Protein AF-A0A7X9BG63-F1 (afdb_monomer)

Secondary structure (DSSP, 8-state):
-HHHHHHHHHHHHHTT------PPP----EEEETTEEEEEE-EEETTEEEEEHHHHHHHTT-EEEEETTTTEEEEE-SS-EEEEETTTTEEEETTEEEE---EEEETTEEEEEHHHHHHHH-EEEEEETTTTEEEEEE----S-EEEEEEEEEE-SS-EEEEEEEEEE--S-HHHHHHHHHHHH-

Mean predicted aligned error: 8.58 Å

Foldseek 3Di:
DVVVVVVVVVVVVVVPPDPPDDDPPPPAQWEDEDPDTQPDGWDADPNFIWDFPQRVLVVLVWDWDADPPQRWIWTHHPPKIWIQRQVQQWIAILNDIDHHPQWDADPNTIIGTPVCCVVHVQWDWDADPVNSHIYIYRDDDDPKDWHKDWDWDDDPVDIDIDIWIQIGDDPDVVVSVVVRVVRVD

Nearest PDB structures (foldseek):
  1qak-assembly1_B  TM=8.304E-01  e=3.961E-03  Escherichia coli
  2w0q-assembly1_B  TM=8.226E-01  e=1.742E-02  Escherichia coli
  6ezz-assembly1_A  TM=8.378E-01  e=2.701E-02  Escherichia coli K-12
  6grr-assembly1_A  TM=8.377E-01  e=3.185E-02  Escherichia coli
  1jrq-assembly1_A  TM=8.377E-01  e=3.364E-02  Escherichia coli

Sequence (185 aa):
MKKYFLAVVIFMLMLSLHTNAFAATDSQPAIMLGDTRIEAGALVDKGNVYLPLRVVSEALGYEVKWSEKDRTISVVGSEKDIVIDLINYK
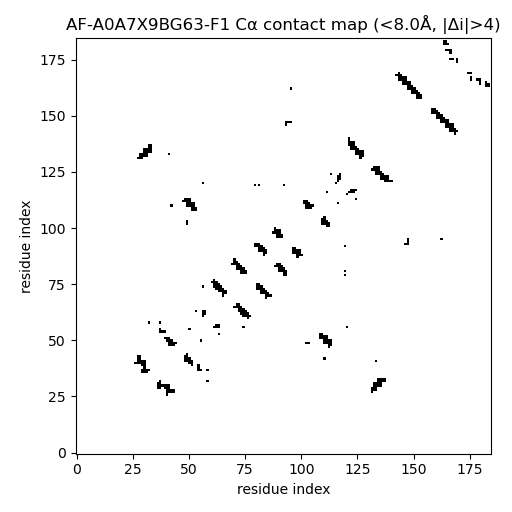VTANDHAYYTGDYTIFEDRIYMGTDFFSDNLGLRVRWDRQNNLIQLESVQENAISIKTIKEVSETDIIKITSQYPQIDGLVDQAVQDNINSVLKE

Structure (mmCIF, N/CA/C/O backbone):
data_AF-A0A7X9BG63-F1
#
_entry.id   AF-A0A7X9BG63-F1
#
loop_
_atom_site.group_PDB
_atom_site.id
_atom_site.type_symbol
_atom_site.label_atom_id
_atom_site.label_alt_id
_atom_site.label_comp_id
_atom_site.label_asym_id
_atom_site.label_entity_id
_atom_site.label_seq_id
_atom_site.pdbx_PDB_ins_code
_atom_site.Cartn_x
_atom_site.Cartn_y
_atom_site.Cartn_z
_atom_site.occupancy
_atom_site.B_iso_or_equiv
_atom_site.auth_seq_id
_atom_site.auth_comp_id
_atom_site.auth_asym_id
_atom_site.auth_atom_id
_atom_site.pdbx_PDB_model_num
ATOM 1 N N . MET A 1 1 ? 50.696 -52.484 -31.173 1.00 55.31 1 MET A N 1
ATOM 2 C CA . MET A 1 1 ? 50.674 -51.353 -30.216 1.00 55.31 1 MET A CA 1
ATOM 3 C C . MET A 1 1 ? 50.210 -50.032 -30.844 1.00 55.31 1 MET A C 1
ATOM 5 O O . MET A 1 1 ? 49.275 -49.457 -30.316 1.00 55.31 1 MET A O 1
ATOM 9 N N . LYS A 1 2 ? 50.730 -49.589 -32.006 1.00 52.81 2 LYS A N 1
ATOM 10 C CA . LYS A 1 2 ? 50.314 -48.315 -32.654 1.00 52.81 2 LYS A CA 1
ATOM 11 C C . LYS A 1 2 ? 48.818 -48.192 -33.030 1.00 52.81 2 LYS A C 1
ATOM 13 O O . LYS A 1 2 ? 48.282 -47.095 -33.000 1.00 52.81 2 LYS A O 1
ATOM 18 N N . LYS A 1 3 ? 48.136 -49.302 -33.349 1.00 57.69 3 LYS A N 1
ATOM 19 C CA . LYS A 1 3 ? 46.722 -49.312 -33.797 1.00 57.69 3 LYS A CA 1
ATOM 20 C C . LYS A 1 3 ? 45.726 -48.973 -32.677 1.00 57.69 3 LYS A C 1
ATOM 22 O O . LYS A 1 3 ? 44.741 -48.292 -32.913 1.00 57.69 3 LYS A O 1
ATOM 27 N N . TYR A 1 4 ? 46.024 -49.419 -31.456 1.00 70.12 4 TYR A N 1
ATOM 28 C CA . TYR A 1 4 ? 45.203 -49.156 -30.270 1.00 70.12 4 TYR A CA 1
ATOM 29 C C . TYR A 1 4 ? 45.544 -47.812 -29.618 1.00 70.12 4 TYR A C 1
ATOM 31 O O . TYR A 1 4 ? 44.707 -47.230 -28.941 1.00 70.12 4 TYR A O 1
ATOM 39 N N . PHE A 1 5 ? 46.744 -47.284 -29.881 1.00 74.00 5 PHE A N 1
ATOM 40 C CA . PHE A 1 5 ? 47.160 -45.964 -29.412 1.00 74.00 5 PHE A CA 1
ATOM 41 C C . PHE A 1 5 ? 46.290 -44.845 -30.008 1.00 74.00 5 PHE A C 1
ATOM 43 O O . PHE A 1 5 ? 45.843 -43.965 -29.283 1.00 74.00 5 PHE A O 1
ATOM 50 N N . LEU A 1 6 ? 45.967 -44.920 -31.305 1.00 74.50 6 LEU A N 1
ATOM 51 C CA . LEU A 1 6 ? 45.115 -43.925 -31.968 1.00 74.50 6 LEU A CA 1
ATOM 52 C C . LEU A 1 6 ? 43.668 -43.939 -31.438 1.00 74.50 6 LEU A C 1
ATOM 54 O O . LEU A 1 6 ? 43.062 -42.886 -31.272 1.00 74.50 6 LEU A O 1
ATOM 58 N N . ALA A 1 7 ? 43.134 -45.122 -31.119 1.00 76.00 7 ALA A N 1
ATOM 59 C CA . ALA A 1 7 ? 41.784 -45.267 -30.575 1.00 76.00 7 ALA A CA 1
ATOM 60 C C . ALA A 1 7 ? 41.658 -44.693 -29.152 1.00 76.00 7 ALA A C 1
ATOM 62 O O . ALA A 1 7 ? 40.661 -44.047 -28.841 1.00 76.00 7 ALA A O 1
ATOM 63 N N . VAL A 1 8 ? 42.686 -44.862 -28.311 1.00 78.38 8 VAL A N 1
ATOM 64 C CA . VAL A 1 8 ? 42.717 -44.285 -26.956 1.00 78.38 8 VAL A CA 1
ATOM 65 C C . VAL A 1 8 ? 42.807 -42.760 -27.008 1.00 78.38 8 VAL A C 1
ATOM 67 O O . VAL A 1 8 ? 42.126 -42.092 -26.239 1.00 78.38 8 VAL A O 1
ATOM 70 N N . VAL A 1 9 ? 43.571 -42.202 -27.953 1.00 75.94 9 VAL A N 1
ATOM 71 C CA . VAL A 1 9 ? 43.672 -40.744 -28.143 1.00 75.94 9 VAL A CA 1
ATOM 72 C C . VAL A 1 9 ? 42.335 -40.139 -28.588 1.00 75.94 9 VAL A C 1
ATOM 74 O O . VAL A 1 9 ? 41.941 -39.099 -28.072 1.00 75.94 9 VAL A O 1
ATOM 77 N N . ILE A 1 10 ? 41.595 -40.803 -29.484 1.00 75.44 10 ILE A N 1
ATOM 78 C CA . ILE A 1 10 ? 40.265 -40.344 -29.928 1.00 75.44 10 ILE A CA 1
ATOM 79 C C . ILE A 1 10 ? 39.230 -40.458 -28.797 1.00 75.44 10 ILE A C 1
ATOM 81 O O . ILE A 1 10 ? 38.415 -39.555 -28.615 1.00 75.44 10 ILE A O 1
ATOM 85 N N . PHE A 1 11 ? 39.292 -41.528 -28.001 1.00 72.06 11 PHE A N 1
ATOM 86 C CA . PHE A 1 11 ? 38.423 -41.705 -26.837 1.00 72.06 11 PHE A CA 1
ATOM 87 C C . PHE A 1 11 ? 38.704 -40.659 -25.744 1.00 72.06 11 PHE A C 1
ATOM 89 O O . PHE A 1 11 ? 37.769 -40.107 -25.170 1.00 72.06 11 PHE 
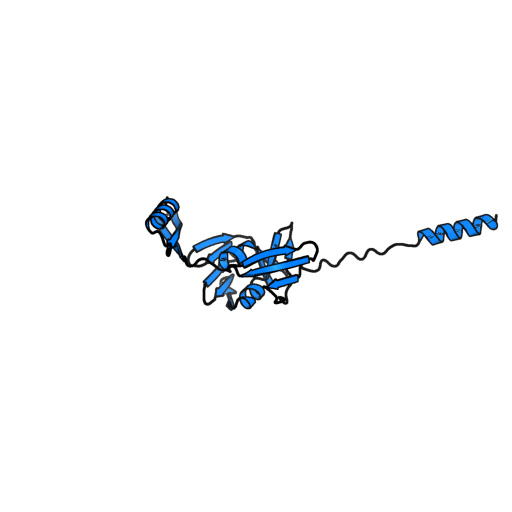A O 1
ATOM 96 N N . MET A 1 12 ? 39.975 -40.306 -25.516 1.00 69.81 12 MET A N 1
ATOM 97 C CA . MET A 1 12 ? 40.362 -39.204 -24.625 1.00 69.81 12 MET A CA 1
ATOM 98 C C . MET A 1 12 ? 39.934 -37.829 -25.156 1.00 69.81 12 MET A C 1
ATOM 100 O O . MET A 1 12 ? 39.571 -36.970 -24.358 1.00 69.81 12 MET A O 1
ATOM 104 N N . LEU A 1 13 ? 39.924 -37.615 -26.478 1.00 67.94 13 LEU A N 1
ATOM 105 C CA . LEU A 1 13 ? 39.463 -36.351 -27.064 1.00 67.94 13 LEU A CA 1
ATOM 106 C C . LEU A 1 13 ? 37.953 -36.133 -26.854 1.00 67.94 13 LEU A C 1
ATOM 108 O O . LEU A 1 13 ? 37.524 -35.017 -26.572 1.00 67.94 13 LEU A O 1
ATOM 112 N N . MET A 1 14 ? 37.150 -37.197 -26.934 1.00 64.12 14 MET A N 1
ATOM 113 C CA . MET A 1 14 ? 35.691 -37.150 -26.729 1.00 64.12 14 MET A CA 1
ATOM 114 C C . MET A 1 14 ? 35.283 -36.828 -25.278 1.00 64.12 14 MET A C 1
ATOM 116 O O . MET A 1 14 ? 34.204 -36.288 -25.055 1.00 64.12 14 MET A O 1
ATOM 120 N N . LEU A 1 15 ? 36.155 -37.086 -24.296 1.00 63.00 15 LEU A N 1
ATOM 121 C CA . LEU A 1 15 ? 35.946 -36.754 -22.875 1.00 63.00 15 LEU A CA 1
ATOM 122 C C . LEU A 1 15 ? 36.200 -35.271 -22.545 1.00 63.00 15 LEU A C 1
ATOM 124 O O . LEU A 1 15 ? 36.030 -34.862 -21.401 1.00 63.00 15 LEU A O 1
ATOM 128 N N . SER A 1 16 ? 36.611 -34.460 -23.527 1.00 58.47 16 SER A N 1
ATOM 129 C CA . SER A 1 16 ? 36.954 -33.046 -23.318 1.00 58.47 16 SER A CA 1
ATOM 130 C C . SER A 1 16 ? 35.836 -32.057 -23.669 1.00 58.47 16 SER A C 1
ATOM 132 O O . SER A 1 16 ? 35.996 -30.855 -23.446 1.00 58.47 16 SER A O 1
ATOM 134 N N . LEU A 1 17 ? 34.677 -32.544 -24.129 1.00 58.44 17 LEU A N 1
ATOM 13
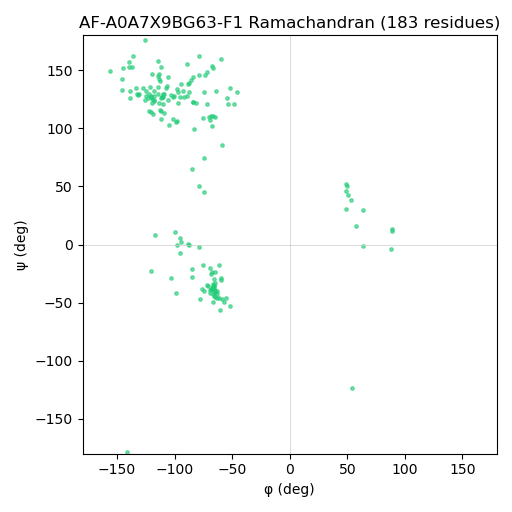5 C CA . LEU A 1 17 ? 33.465 -31.743 -24.315 1.00 58.44 17 LEU A CA 1
ATOM 136 C C . LEU A 1 17 ? 32.822 -31.435 -22.955 1.00 58.44 17 LEU A C 1
ATOM 138 O O . LEU A 1 17 ? 31.805 -32.007 -22.573 1.00 58.44 17 LEU A O 1
ATOM 142 N N . HIS A 1 18 ? 33.434 -30.524 -22.206 1.00 62.12 18 HIS A N 1
ATOM 143 C CA . HIS A 1 18 ? 32.808 -29.927 -21.037 1.00 62.12 18 HIS A CA 1
ATOM 144 C C . HIS A 1 18 ? 31.783 -28.918 -21.550 1.00 62.12 18 HIS A C 1
ATOM 146 O O . HIS A 1 18 ? 32.137 -27.876 -22.103 1.00 62.12 18 HIS A O 1
ATOM 152 N N . THR A 1 19 ? 30.499 -29.229 -21.405 1.00 63.03 19 THR A N 1
ATOM 153 C CA . THR A 1 19 ? 29.454 -28.220 -21.552 1.00 63.03 19 THR A CA 1
ATOM 154 C C . THR A 1 19 ? 29.647 -27.205 -20.431 1.00 63.03 19 THR A C 1
ATOM 156 O O . THR A 1 19 ? 29.423 -27.524 -19.264 1.00 63.03 19 THR A O 1
ATOM 159 N N . ASN A 1 20 ? 30.072 -25.988 -20.765 1.00 68.75 20 ASN A N 1
ATOM 160 C CA . ASN A 1 20 ? 29.960 -24.873 -19.836 1.00 68.75 20 ASN A CA 1
ATOM 161 C C . ASN A 1 20 ? 28.466 -24.580 -19.677 1.00 68.75 20 ASN A C 1
ATOM 163 O O . ASN A 1 20 ? 27.841 -24.011 -20.571 1.00 68.75 20 ASN A O 1
ATOM 167 N N . ALA A 1 21 ? 27.878 -25.022 -18.569 1.00 58.66 21 ALA A N 1
ATOM 168 C CA . ALA A 1 21 ? 26.589 -24.509 -18.147 1.00 58.66 21 ALA A CA 1
ATOM 169 C C . ALA A 1 21 ? 26.822 -23.061 -17.705 1.00 58.66 21 ALA A C 1
ATOM 171 O O . ALA A 1 21 ? 27.441 -22.815 -16.670 1.00 58.66 21 ALA A O 1
ATOM 172 N N . PHE A 1 22 ? 26.373 -22.096 -18.504 1.00 62.69 22 PHE A N 1
ATOM 173 C CA . PHE A 1 22 ? 26.191 -20.746 -17.995 1.00 62.69 22 PHE A CA 1
ATOM 174 C C . PHE A 1 22 ? 25.056 -20.829 -16.977 1.00 62.69 22 PHE A C 1
ATOM 176 O O . PHE A 1 22 ? 23.912 -21.098 -17.344 1.00 62.69 22 PHE A O 1
ATOM 183 N N . ALA A 1 23 ? 25.379 -20.663 -15.694 1.00 48.69 23 ALA A N 1
ATOM 184 C CA . ALA A 1 23 ? 24.360 -20.331 -14.713 1.00 48.69 23 ALA A CA 1
ATOM 185 C C . ALA A 1 23 ? 23.653 -19.074 -15.232 1.00 48.69 23 ALA A C 1
ATOM 187 O O . ALA A 1 23 ? 24.322 -18.096 -15.576 1.00 48.69 23 ALA A O 1
ATOM 188 N N . ALA A 1 24 ? 22.325 -19.124 -15.356 1.00 49.41 24 ALA A N 1
ATOM 189 C CA . ALA A 1 24 ? 21.552 -17.924 -15.611 1.00 49.41 24 ALA A CA 1
ATOM 190 C C . ALA A 1 24 ? 21.934 -16.922 -14.517 1.00 49.41 24 ALA A C 1
ATOM 192 O O . ALA A 1 24 ? 21.818 -17.229 -13.332 1.00 49.41 24 ALA A O 1
ATOM 193 N N . THR A 1 25 ? 22.459 -15.759 -14.902 1.00 47.38 25 THR A N 1
ATOM 194 C CA . THR A 1 25 ? 22.427 -14.598 -14.016 1.00 47.38 25 THR A CA 1
ATOM 195 C C . THR A 1 25 ? 20.991 -14.503 -13.526 1.00 47.38 25 THR A C 1
ATOM 197 O O . THR A 1 25 ? 20.099 -14.448 -14.373 1.00 47.38 25 THR A O 1
ATOM 200 N N . ASP A 1 26 ? 20.772 -14.567 -12.210 1.00 56.94 26 ASP A N 1
ATOM 201 C CA . ASP A 1 26 ? 19.458 -14.367 -11.596 1.00 56.94 26 ASP A CA 1
ATOM 202 C C . ASP A 1 26 ? 18.985 -12.964 -11.983 1.00 56.94 26 ASP A C 1
ATOM 204 O O . ASP A 1 26 ? 19.259 -11.963 -11.321 1.00 56.94 26 ASP A O 1
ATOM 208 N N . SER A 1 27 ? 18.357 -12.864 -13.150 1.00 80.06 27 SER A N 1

————————

[DESCRIPTION OF THE TASK] What you write out is the stretch of entries from the line containing "ATOM 86 C CA" to the line containing "ATOM 124 O O", word for word, with both end lines and no pictures.

[THE COMPLETED TASK]
ATOM 86 C CA . PHE A 1 11 ? 38.423 -41.705 -26.837 1.00 72.06 11 PHE A CA 1
ATOM 87 C C . PHE A 1 11 ? 38.704 -40.659 -25.744 1.00 72.06 11 PHE A C 1
ATOM 89 O O . PHE A 1 11 ? 37.769 -40.107 -25.170 1.00 72.06 11 PHE 
A O 1
ATOM 96 N N . MET A 1 12 ? 39.975 -40.306 -25.516 1.00 69.81 12 MET A N 1
ATOM 97 C CA . MET A 1 12 ? 40.362 -39.204 -24.625 1.00 69.81 12 MET A CA 1
ATOM 98 C C . MET A 1 12 ? 39.934 -37.829 -25.156 1.00 69.81 12 MET A C 1
ATOM 100 O O . MET A 1 12 ? 39.571 -36.970 -24.358 1.00 69.81 12 MET A O 1
ATOM 104 N N . LEU A 1 13 ? 39.924 -37.615 -26.478 1.00 67.94 13 LEU A N 1
ATOM 105 C CA . LEU A 1 13 ? 39.463 -36.351 -27.064 1.00 67.94 13 LEU A CA 1
ATOM 106 C C . LEU A 1 13 ? 37.953 -36.133 -26.854 1.00 67.94 13 LEU A C 1
ATOM 108 O O . LEU A 1 13 ? 37.524 -35.017 -26.572 1.00 67.94 13 LEU A O 1
ATOM 112 N N . MET A 1 14 ? 37.150 -37.197 -26.934 1.00 64.12 14 MET A N 1
ATOM 113 C CA . MET A 1 14 ? 35.691 -37.150 -26.729 1.00 64.12 14 MET A CA 1
ATOM 114 C C . MET A 1 14 ? 35.283 -36.828 -25.278 1.00 64.12 14 MET A C 1
ATOM 116 O O . MET A 1 14 ? 34.204 -36.288 -25.055 1.00 64.12 14 MET A O 1
ATOM 120 N N . LEU A 1 15 ? 36.155 -37.086 -24.296 1.00 63.00 15 LEU A N 1
ATOM 121 C CA . LEU A 1 15 ? 35.946 -36.754 -22.875 1.00 63.00 15 LEU A CA 1
ATOM 122 C C . LEU A 1 15 ? 36.200 -35.271 -22.545 1.00 63.00 15 LEU A C 1
ATOM 124 O O . LEU A 1 15 ? 36.030 -34.862 -21.401 1.00 63.00 15 LEU A O 1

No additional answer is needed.